# Myler bits



## jane123 (22 October 2011)

Hi  I was wondering if anyone has any experinece and opinions on using myler bits. Are they very strong/sever?


----------



## splashgirl45 (22 October 2011)

any bit can be severe in the wrong hands.. ive only  ridden one horse in a myler bit and in my opinion it  was more severe than a normal snaffle bit.  

it may just be that it didnt suit the horse i was riding as i have heard other people say they love myler bits...they are also very expensive so if you are thinking of getting one it might be worth borrowing one first to make sure your horse is happy before you spend lots of money...


----------



## rambling (22 October 2011)

Yes I have used one and found it really suited my horse and what I wanted it for. 
They come in all different " strengths " of mouthpiece starting at Level 1 going up to Level 5 . I would think you should take expert advise before using any of the "stronger" ones.
If you are just looking at different solutions a Level 1 mouthpiece would be ideal. 

Only a few are Dressage legal which may put you off and they are expensive.
Try to borrow one first to see if they suit your horse. 

The lady who fits them does not like them used with a flash or with a constant ' hold'  on the reins . The whole idea is to give a command and when the horse responds by trying to do what you asked to release and reward the horse. 
I know this is only correct riding but it is amazing how many people just keep a  grip ( not an elastic contact)on the reins and that is not how a Myler is supposed to work. 

I had the Level 1 Comfort Snaffle Eggbut with Hooks for an18 yo exhunter for hacking out in company ,where anyone might suddenly gallop off either in control or not in control. 
My old chap HATED the flash noseband and could normally be ridden just with weight aids but had no mouth left after years of being hunted by a man who used to hold on by the reins. 
The great advantage of that bit was the Independant Side Action and the fact that the nutcracker action is limited. 
It was great because if one or two of the horses pi**ed off I could use just one rein to get him listening or if the worst came to the worst to circle him.


----------



## Miss L Toe (23 October 2011)

I have my boy in a thick [18ml] lozenge Neu Schule starter bit and would let anyone ride him in that.
When he was getting a bit of flatwork and moving on, i put him in a Myler stage one, it is not severe in  educated hands.


----------



## jane123 (24 October 2011)

Thanks for the replies. Another question, and this from curiosity, (I do not need to change bits but have been chatting about different kinds with friends) can you use a standing martingale with a myler. The one I have seen has noseband attached/tigrhtend by using bit so i was wondering if standing martingale would jolt the noseband if horse throws head up?


----------



## Polotash (24 October 2011)

I love Mylers... have my polo pony in a short shank combination... it's quite strong, but i ride on a loose rein except when i need brakes so no it's not harsh ;0) Plus when you use the reins lightly you only use the hackamore piece, not the bit at all.

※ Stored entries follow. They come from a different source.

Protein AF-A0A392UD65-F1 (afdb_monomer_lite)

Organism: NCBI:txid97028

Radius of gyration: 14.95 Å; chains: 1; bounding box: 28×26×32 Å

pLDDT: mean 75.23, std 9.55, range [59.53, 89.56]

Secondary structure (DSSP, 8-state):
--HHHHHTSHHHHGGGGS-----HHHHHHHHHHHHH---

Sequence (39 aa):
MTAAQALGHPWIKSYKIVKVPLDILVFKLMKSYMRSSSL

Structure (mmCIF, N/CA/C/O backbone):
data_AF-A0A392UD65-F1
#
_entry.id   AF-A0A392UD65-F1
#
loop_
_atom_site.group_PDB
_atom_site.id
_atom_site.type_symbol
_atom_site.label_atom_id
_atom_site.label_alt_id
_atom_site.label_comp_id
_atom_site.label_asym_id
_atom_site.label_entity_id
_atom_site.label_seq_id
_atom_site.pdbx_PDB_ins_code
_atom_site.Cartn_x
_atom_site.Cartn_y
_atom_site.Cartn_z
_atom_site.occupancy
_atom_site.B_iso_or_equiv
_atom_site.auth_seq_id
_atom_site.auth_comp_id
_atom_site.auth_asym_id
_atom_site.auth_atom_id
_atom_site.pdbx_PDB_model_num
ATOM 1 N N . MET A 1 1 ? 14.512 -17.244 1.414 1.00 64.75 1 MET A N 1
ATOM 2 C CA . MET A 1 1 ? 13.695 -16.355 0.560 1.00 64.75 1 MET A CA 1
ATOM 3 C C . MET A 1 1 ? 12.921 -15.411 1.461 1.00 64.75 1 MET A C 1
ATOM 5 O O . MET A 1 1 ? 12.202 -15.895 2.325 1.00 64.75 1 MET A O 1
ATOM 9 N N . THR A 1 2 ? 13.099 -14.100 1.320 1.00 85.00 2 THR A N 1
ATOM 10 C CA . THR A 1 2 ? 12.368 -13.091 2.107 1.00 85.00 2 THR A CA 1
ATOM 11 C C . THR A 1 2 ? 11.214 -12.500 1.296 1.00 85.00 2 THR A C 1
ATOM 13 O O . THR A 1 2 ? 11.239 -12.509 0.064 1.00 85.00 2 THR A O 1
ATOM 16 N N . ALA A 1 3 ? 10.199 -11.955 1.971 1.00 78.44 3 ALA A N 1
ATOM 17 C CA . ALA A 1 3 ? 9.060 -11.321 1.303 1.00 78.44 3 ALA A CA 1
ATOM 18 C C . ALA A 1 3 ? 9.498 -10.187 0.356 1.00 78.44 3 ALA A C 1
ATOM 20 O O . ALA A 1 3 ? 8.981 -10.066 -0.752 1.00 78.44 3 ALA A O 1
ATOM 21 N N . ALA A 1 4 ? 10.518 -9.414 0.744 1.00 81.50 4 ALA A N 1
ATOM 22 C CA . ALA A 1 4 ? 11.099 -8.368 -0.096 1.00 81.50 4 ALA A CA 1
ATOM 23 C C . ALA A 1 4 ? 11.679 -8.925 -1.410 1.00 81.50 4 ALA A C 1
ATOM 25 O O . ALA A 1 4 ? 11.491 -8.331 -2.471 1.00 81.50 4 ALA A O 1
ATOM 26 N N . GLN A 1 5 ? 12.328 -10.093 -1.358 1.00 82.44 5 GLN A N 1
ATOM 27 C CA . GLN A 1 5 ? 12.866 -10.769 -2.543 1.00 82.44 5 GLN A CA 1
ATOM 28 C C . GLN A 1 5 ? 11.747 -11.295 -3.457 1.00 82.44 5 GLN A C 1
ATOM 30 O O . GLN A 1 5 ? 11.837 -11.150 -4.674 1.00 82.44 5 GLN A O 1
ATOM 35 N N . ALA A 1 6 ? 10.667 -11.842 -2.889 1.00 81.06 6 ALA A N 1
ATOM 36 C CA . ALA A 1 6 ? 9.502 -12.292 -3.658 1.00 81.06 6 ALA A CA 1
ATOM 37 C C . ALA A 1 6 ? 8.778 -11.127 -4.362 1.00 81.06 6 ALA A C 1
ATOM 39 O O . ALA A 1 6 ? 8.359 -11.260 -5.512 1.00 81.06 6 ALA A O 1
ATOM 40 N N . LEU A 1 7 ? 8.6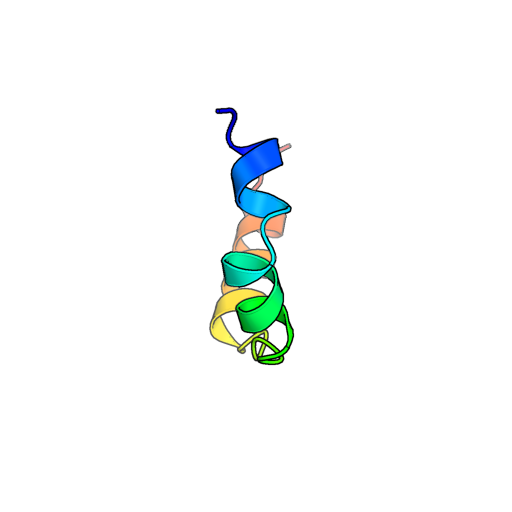96 -9.959 -3.713 1.00 77.56 7 LEU A N 1
ATOM 41 C CA . LEU A 1 7 ? 8.088 -8.749 -4.282 1.00 77.56 7 LEU A CA 1
ATOM 42 C C . LEU A 1 7 ? 8.897 -8.130 -5.434 1.00 77.56 7 LEU A C 1
ATOM 44 O O . LEU A 1 7 ? 8.343 -7.390 -6.250 1.00 77.56 7 LEU A O 1
ATOM 48 N N . GLY A 1 8 ? 10.198 -8.414 -5.500 1.00 79.69 8 GLY A N 1
ATOM 49 C CA . GLY A 1 8 ? 11.076 -7.998 -6.595 1.00 79.69 8 GLY A CA 1
ATOM 50 C C . GLY A 1 8 ? 11.053 -8.940 -7.801 1.00 79.69 8 GLY A C 1
ATOM 51 O O . GLY A 1 8 ? 11.612 -8.599 -8.844 1.00 79.69 8 GLY A O 1
ATOM 52 N N . HIS A 1 9 ? 10.419 -10.110 -7.683 1.00 82.12 9 HIS A N 1
ATOM 53 C CA . HIS A 1 9 ? 10.435 -11.117 -8.735 1.00 82.12 9 HIS A CA 1
ATOM 54 C C . HIS A 1 9 ? 9.607 -10.655 -9.955 1.00 82.12 9 HIS A C 1
ATOM 56 O O . HIS A 1 9 ? 8.489 -10.154 -9.778 1.00 82.12 9 HIS A O 1
ATOM 62 N N . PRO A 1 10 ? 10.097 -10.844 -11.199 1.00 73.56 10 PRO A N 1
ATOM 63 C CA . PRO A 1 10 ? 9.422 -10.383 -12.419 1.00 73.56 10 PRO A CA 1
ATOM 64 C C . PRO A 1 10 ? 7.963 -10.835 -12.522 1.00 73.56 10 PRO A C 1
ATOM 66 O O . PRO A 1 10 ? 7.116 -10.076 -12.981 1.00 73.56 10 PRO A O 1
ATOM 69 N N . TRP A 1 11 ? 7.655 -12.027 -12.004 1.00 77.69 11 TRP A N 1
ATOM 70 C CA . TRP A 1 11 ? 6.302 -12.582 -11.956 1.00 77.69 11 TRP A CA 1
ATOM 71 C C . TRP A 1 11 ? 5.293 -11.695 -11.203 1.00 77.69 11 TRP A C 1
ATOM 73 O O . TRP A 1 11 ? 4.187 -11.483 -11.693 1.00 77.69 11 TRP A O 1
ATOM 83 N N . ILE A 1 12 ? 5.684 -11.107 -10.065 1.00 71.06 12 ILE A N 1
ATOM 84 C CA . ILE A 1 12 ? 4.846 -10.153 -9.317 1.00 71.06 12 ILE A CA 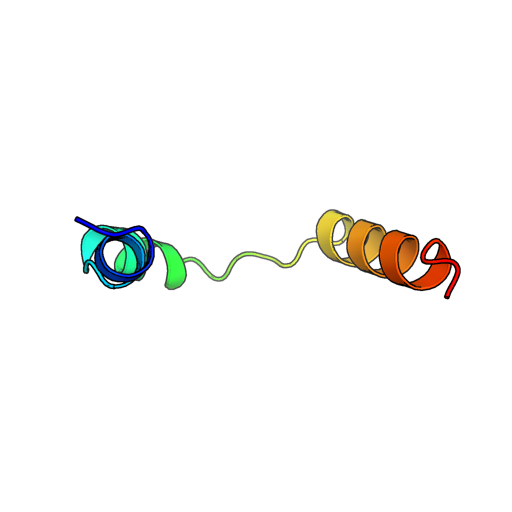1
ATOM 85 C C . ILE A 1 12 ? 4.824 -8.785 -10.015 1.00 71.06 12 ILE A C 1
ATOM 87 O O . ILE A 1 12 ? 3.815 -8.077 -9.999 1.00 71.06 12 ILE A O 1
ATOM 91 N N . LYS A 1 13 ? 5.944 -8.379 -10.624 1.00 65.81 13 LYS A N 1
ATOM 92 C CA . LYS A 1 13 ? 6.091 -7.054 -11.241 1.00 65.81 13 LYS A CA 1
ATOM 93 C C . LYS A 1 13 ? 5.220 -6.903 -12.491 1.00 65.81 13 LYS A C 1
ATOM 95 O O . LYS A 1 13 ? 4.689 -5.817 -12.713 1.00 65.81 13 LYS A O 1
ATOM 100 N N . SER A 1 14 ? 5.001 -7.981 -13.242 1.00 64.50 14 SER A N 1
ATOM 101 C CA . SER A 1 14 ? 4.085 -8.008 -14.390 1.00 64.50 14 SER A CA 1
ATOM 102 C C . SER A 1 14 ? 2.627 -7.712 -14.006 1.00 64.50 14 SER A C 1
ATOM 104 O O . SER A 1 14 ? 1.898 -7.139 -14.809 1.00 64.50 14 SER A O 1
ATOM 106 N N . TYR A 1 15 ? 2.213 -7.999 -12.763 1.00 62.78 15 TYR A N 1
ATOM 107 C CA . TYR A 1 15 ? 0.875 -7.657 -12.256 1.00 62.78 15 TYR A CA 1
ATOM 108 C C . TYR A 1 15 ? 0.696 -6.150 -12.005 1.00 62.78 15 TYR A C 1
ATOM 110 O O . TYR A 1 15 ? -0.405 -5.626 -12.136 1.00 62.78 15 TYR A O 1
ATOM 118 N N . LYS A 1 16 ? 1.777 -5.411 -11.710 1.00 59.53 16 LYS A N 1
ATOM 119 C CA . LYS A 1 16 ? 1.723 -3.955 -11.460 1.00 59.5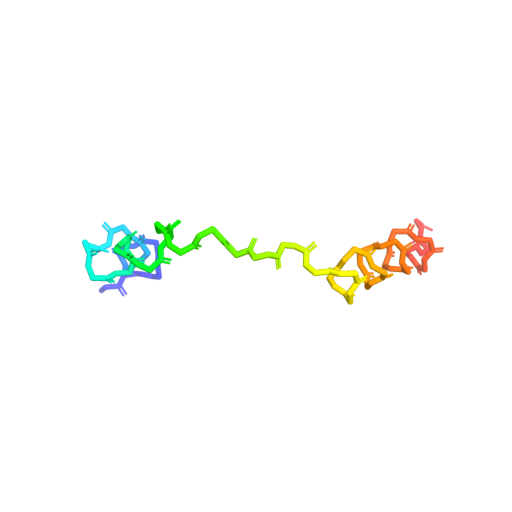3 16 LYS A CA 1
ATOM 120 C C . LYS A 1 16 ? 1.456 -3.115 -12.715 1.00 59.53 16 LYS A C 1
ATOM 122 O O . LYS A 1 16 ? 1.199 -1.921 -12.590 1.00 59.53 16 LYS A O 1
ATOM 127 N N . ILE A 1 17 ? 1.545 -3.709 -13.907 1.00 60.16 17 ILE A N 1
ATOM 128 C CA . ILE A 1 17 ? 1.214 -3.039 -15.176 1.00 60.16 17 ILE A CA 1
ATOM 129 C C . ILE A 1 17 ? -0.308 -2.948 -15.353 1.00 60.16 17 ILE A C 1
ATOM 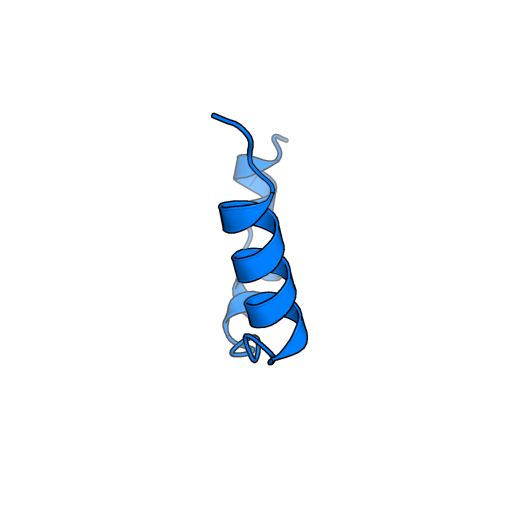131 O O . ILE A 1 17 ? -0.802 -2.050 -16.037 1.00 60.16 17 ILE A O 1
ATOM 135 N N . VAL A 1 18 ? -1.067 -3.815 -14.673 1.00 61.06 18 VAL A N 1
ATOM 136 C CA . VAL A 1 18 ? -2.502 -3.618 -14.494 1.00 61.06 18 VAL A CA 1
ATOM 137 C C . VAL A 1 18 ? -2.641 -2.412 -13.580 1.00 61.06 18 VAL A C 1
ATOM 139 O O . VAL A 1 18 ? -2.413 -2.496 -12.374 1.00 61.06 18 VAL A O 1
ATOM 142 N N . LYS A 1 19 ? -2.924 -1.260 -14.189 1.00 61.34 19 LYS A N 1
ATOM 143 C CA . LYS A 1 19 ? -3.255 -0.006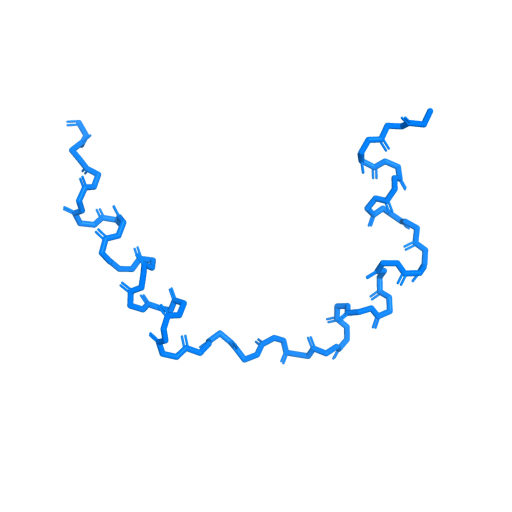 -13.518 1.00 61.34 19 LYS A CA 1
ATOM 144 C C . LYS A 1 19 ? -4.399 -0.343 -12.567 1.00 61.34 19 LYS A C 1
ATOM 146 O O . LYS A 1 19 ? -5.535 -0.442 -13.015 1.00 61.34 19 LYS A O 1
ATOM 151 N N . VAL A 1 20 ? -4.089 -0.636 -11.302 1.00 64.31 20 VAL A N 1
ATOM 152 C CA . VAL A 1 20 ? -5.109 -0.955 -10.305 1.00 64.31 20 VAL A CA 1
ATOM 153 C C . VAL A 1 20 ? -6.018 0.261 -10.315 1.00 64.31 20 VAL A C 1
ATOM 155 O O . VAL A 1 20 ? -5.521 1.352 -10.008 1.00 64.31 20 VAL A O 1
ATOM 158 N N . PRO A 1 21 ? -7.285 0.145 -10.751 1.00 64.50 21 PRO A N 1
ATOM 159 C CA . PRO A 1 21 ? -8.197 1.248 -10.573 1.00 64.50 21 PRO A CA 1
ATOM 160 C C . PRO A 1 21 ? -8.223 1.423 -9.062 1.00 64.50 21 PRO A C 1
ATOM 162 O O . PRO A 1 21 ? -8.636 0.522 -8.333 1.00 64.50 21 PRO A O 1
ATOM 165 N N . LEU A 1 22 ? -7.640 2.517 -8.562 1.00 66.69 22 LEU A N 1
ATOM 166 C CA . LEU A 1 22 ? -7.877 2.944 -7.193 1.00 66.69 22 LEU A CA 1
ATOM 167 C C . LEU A 1 22 ? -9.355 3.310 -7.159 1.00 66.69 22 LEU A C 1
ATOM 169 O O . LEU A 1 22 ? -9.741 4.461 -7.342 1.00 66.69 22 LEU A O 1
ATOM 173 N N . ASP A 1 23 ? -10.168 2.271 -7.056 1.00 73.31 23 ASP A N 1
ATOM 174 C CA . ASP A 1 23 ? -11.598 2.337 -7.187 1.00 73.31 23 ASP A CA 1
ATOM 175 C C . ASP A 1 23 ? -12.145 3.193 -6.054 1.00 73.31 23 ASP A C 1
ATOM 177 O O . ASP A 1 23 ? -11.527 3.342 -4.990 1.00 73.31 23 ASP A O 1
ATOM 181 N N . ILE A 1 24 ? -13.346 3.725 -6.258 1.00 79.94 24 ILE A N 1
ATOM 182 C CA . ILE A 1 24 ? -14.050 4.533 -5.257 1.00 79.94 24 ILE A CA 1
ATOM 183 C C . ILE A 1 24 ? -14.083 3.836 -3.887 1.00 79.94 24 ILE A C 1
ATOM 185 O O . ILE A 1 24 ? -14.015 4.509 -2.859 1.00 79.94 24 ILE A O 1
ATOM 189 N N . LEU A 1 25 ? -14.120 2.499 -3.859 1.00 80.75 25 LEU A N 1
ATOM 190 C CA . LEU A 1 25 ? -14.058 1.698 -2.636 1.00 80.75 25 LEU A CA 1
ATOM 191 C C . LEU A 1 25 ? -12.718 1.832 -1.898 1.00 80.75 25 LEU A C 1
ATOM 193 O O . LEU A 1 25 ? -12.723 2.063 -0.690 1.00 80.75 25 LEU A O 1
ATOM 197 N N . VAL A 1 26 ? -11.586 1.757 -2.605 1.00 84.19 26 VAL A N 1
ATOM 198 C CA . VAL A 1 26 ? -10.244 1.924 -2.017 1.00 84.19 26 VAL A CA 1
ATOM 199 C C . VAL A 1 26 ? -10.073 3.351 -1.501 1.00 84.19 26 VAL A C 1
ATOM 201 O O . VAL A 1 26 ? -9.614 3.554 -0.376 1.00 84.19 26 VAL A O 1
ATOM 204 N N . PHE A 1 27 ? -10.513 4.349 -2.271 1.00 84.19 27 PHE A N 1
ATOM 205 C CA . PHE A 1 27 ? -10.463 5.750 -1.849 1.00 84.19 27 PHE A CA 1
ATOM 206 C C . PHE A 1 27 ? -11.357 6.028 -0.629 1.00 84.19 27 PHE A C 1
ATOM 208 O O . PHE A 1 27 ? -10.9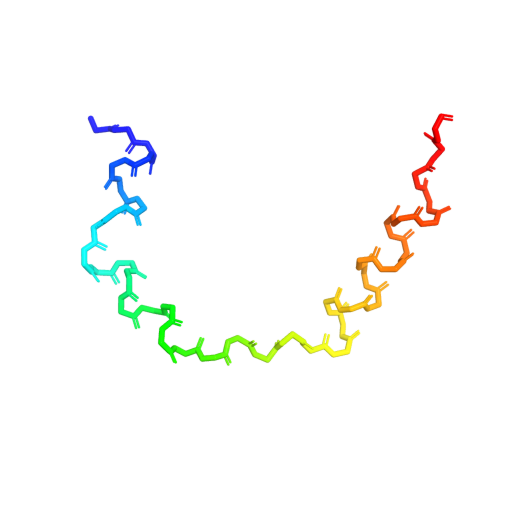52 6.723 0.306 1.00 84.19 27 PHE A O 1
ATOM 215 N N . LYS A 1 28 ? -12.565 5.457 -0.598 1.00 85.50 28 LYS A N 1
ATOM 216 C CA . LYS A 1 28 ? -13.497 5.579 0.531 1.00 85.50 28 LYS A CA 1
ATOM 217 C C . LYS A 1 28 ? -12.946 4.907 1.788 1.00 85.50 28 LYS A C 1
ATOM 219 O O . LYS A 1 28 ? -13.033 5.500 2.863 1.00 85.50 28 LYS A O 1
ATOM 224 N N . LEU A 1 29 ? -12.341 3.726 1.651 1.00 86.06 29 LEU A N 1
ATOM 225 C CA . LEU A 1 29 ? -11.700 3.014 2.756 1.00 86.06 29 LEU A CA 1
ATOM 226 C C . LEU A 1 29 ? -10.512 3.810 3.308 1.00 86.06 29 LEU A C 1
ATOM 228 O O . LEU A 1 29 ? -10.451 4.044 4.511 1.00 86.06 29 LEU A O 1
ATOM 232 N N . MET A 1 30 ? -9.635 4.312 2.434 1.00 86.81 30 MET A N 1
ATOM 233 C CA . MET A 1 30 ? -8.505 5.173 2.803 1.00 86.81 30 MET A CA 1
ATOM 234 C C . MET A 1 30 ? -8.972 6.416 3.574 1.00 86.81 30 MET A C 1
ATOM 236 O O . MET A 1 30 ? -8.419 6.769 4.614 1.00 86.81 30 MET A O 1
ATOM 240 N N . LYS A 1 31 ? -10.027 7.076 3.086 1.00 84.69 31 LYS A N 1
ATOM 241 C CA . LYS A 1 31 ? -10.586 8.277 3.716 1.00 84.69 31 LYS A CA 1
ATOM 242 C C . LYS A 1 31 ? -11.220 7.978 5.073 1.00 84.69 31 LYS A C 1
ATOM 244 O O . LYS A 1 31 ? -11.084 8.789 5.986 1.00 84.69 31 LYS A O 1
ATOM 249 N N . SER A 1 32 ? -11.907 6.843 5.203 1.00 89.56 32 SER A N 1
ATOM 250 C CA . SER A 1 32 ? -12.433 6.380 6.488 1.00 89.56 32 SER A CA 1
ATOM 251 C C . SER A 1 32 ? -11.293 6.096 7.455 1.00 89.56 32 SER A C 1
ATOM 253 O O . SER A 1 32 ? -11.301 6.627 8.552 1.00 89.56 32 SER A O 1
ATOM 255 N N . TYR A 1 33 ? -10.278 5.347 7.026 1.00 87.94 33 TYR A N 1
ATOM 256 C CA . TYR A 1 33 ? -9.114 5.016 7.842 1.00 87.94 33 TYR A CA 1
ATOM 257 C C . TYR A 1 33 ? -8.398 6.268 8.364 1.00 87.94 33 TYR A C 1
ATOM 259 O O . TYR A 1 33 ? -8.185 6.387 9.564 1.00 87.94 33 TYR A O 1
ATOM 267 N N . MET A 1 34 ? -8.116 7.255 7.504 1.00 86.06 34 MET A N 1
ATOM 268 C CA . MET A 1 34 ? -7.463 8.500 7.935 1.00 86.06 34 MET A CA 1
ATOM 269 C C . MET A 1 34 ? -8.291 9.313 8.936 1.00 86.06 34 MET A C 1
ATOM 271 O O . MET A 1 34 ? -7.724 10.011 9.765 1.00 86.06 34 MET A O 1
ATOM 275 N N . ARG A 1 35 ? -9.625 9.251 8.854 1.00 82.75 35 ARG A N 1
ATOM 276 C CA . ARG A 1 35 ? -10.527 9.971 9.770 1.00 82.75 35 ARG A CA 1
ATOM 277 C C . ARG A 1 35 ? -10.845 9.191 11.042 1.00 82.75 35 ARG A C 1
ATOM 279 O O . ARG A 1 35 ? -11.222 9.796 12.035 1.00 82.75 35 ARG A O 1
ATOM 286 N N . SER A 1 36 ? -10.744 7.868 10.982 1.00 80.31 36 SER A N 1
ATOM 287 C CA . SER A 1 36 ? -10.972 6.950 12.097 1.00 80.31 36 SER A CA 1
ATOM 288 C C . SER A 1 36 ? -9.695 6.634 12.868 1.00 80.31 36 SER A C 1
ATOM 290 O O . SER A 1 36 ? -9.780 6.060 13.949 1.00 80.31 36 SER A O 1
ATOM 292 N N . SER A 1 37 ? -8.525 6.997 12.340 1.00 71.88 37 SER A N 1
ATOM 293 C CA . SER A 1 37 ? -7.286 6.973 13.102 1.00 71.88 37 SER A CA 1
ATOM 294 C C . SER A 1 37 ? -7.398 8.041 14.188 1.00 71.88 37 SER A C 1
ATOM 296 O O . SER A 1 37 ? -7.191 9.224 13.929 1.00 71.88 37 SER A O 1
ATOM 298 N N . SER A 1 38 ? -7.776 7.625 15.398 1.00 64.69 38 SER A N 1
ATOM 299 C CA . SER A 1 38 ? -7.465 8.408 16.587 1.00 64.69 38 SER A CA 1
ATOM 300 C C . SER A 1 38 ? -5.948 8.464 16.639 1.00 64.69 38 SER A C 1
ATOM 302 O O . SER A 1 38 ? -5.310 7.428 16.827 1.00 64.69 38 SER A O 1
ATOM 304 N N . LEU A 1 39 ? -5.375 9.634 16.366 1.00 59.97 39 LEU A N 1
ATOM 305 C CA . LEU A 1 39 ? -4.036 9.910 16.870 1.00 59.97 39 LEU A CA 1
ATOM 306 C C . LEU A 1 39 ? -4.049 9.739 18.399 1.00 59.97 39 LEU A C 1
ATOM 308 O O . LEU A 1 39 ? -5.123 10.004 19.000 1.00 59.97 39 LEU A O 1
#

Foldseek 3Di:
DDPVVVCPDVVNVVVVVPVPPCDPVVVVVVVCCVVVPPD

I'm not sure what you are talking about re the noseband, but I wonder if you mean the combination which has the hackamore piece, not a true noseband? If so I used a standing martingale when playing polo, but NOT on the hackamore piece, I added a normal caveson noseband for the standing martingale...


----------



## jane123 (24 October 2011)

Hi Thanks, yes i did mean the hackamore type piece. I have no experience with these bits but it did seem wrong to me to do this re. standing martingale. I will express this more strongly


----------



## Polotash (24 October 2011)

Good idea, I'm suprised the cord of the hackamore stands up to that, and it must give the horse a hell of a shock.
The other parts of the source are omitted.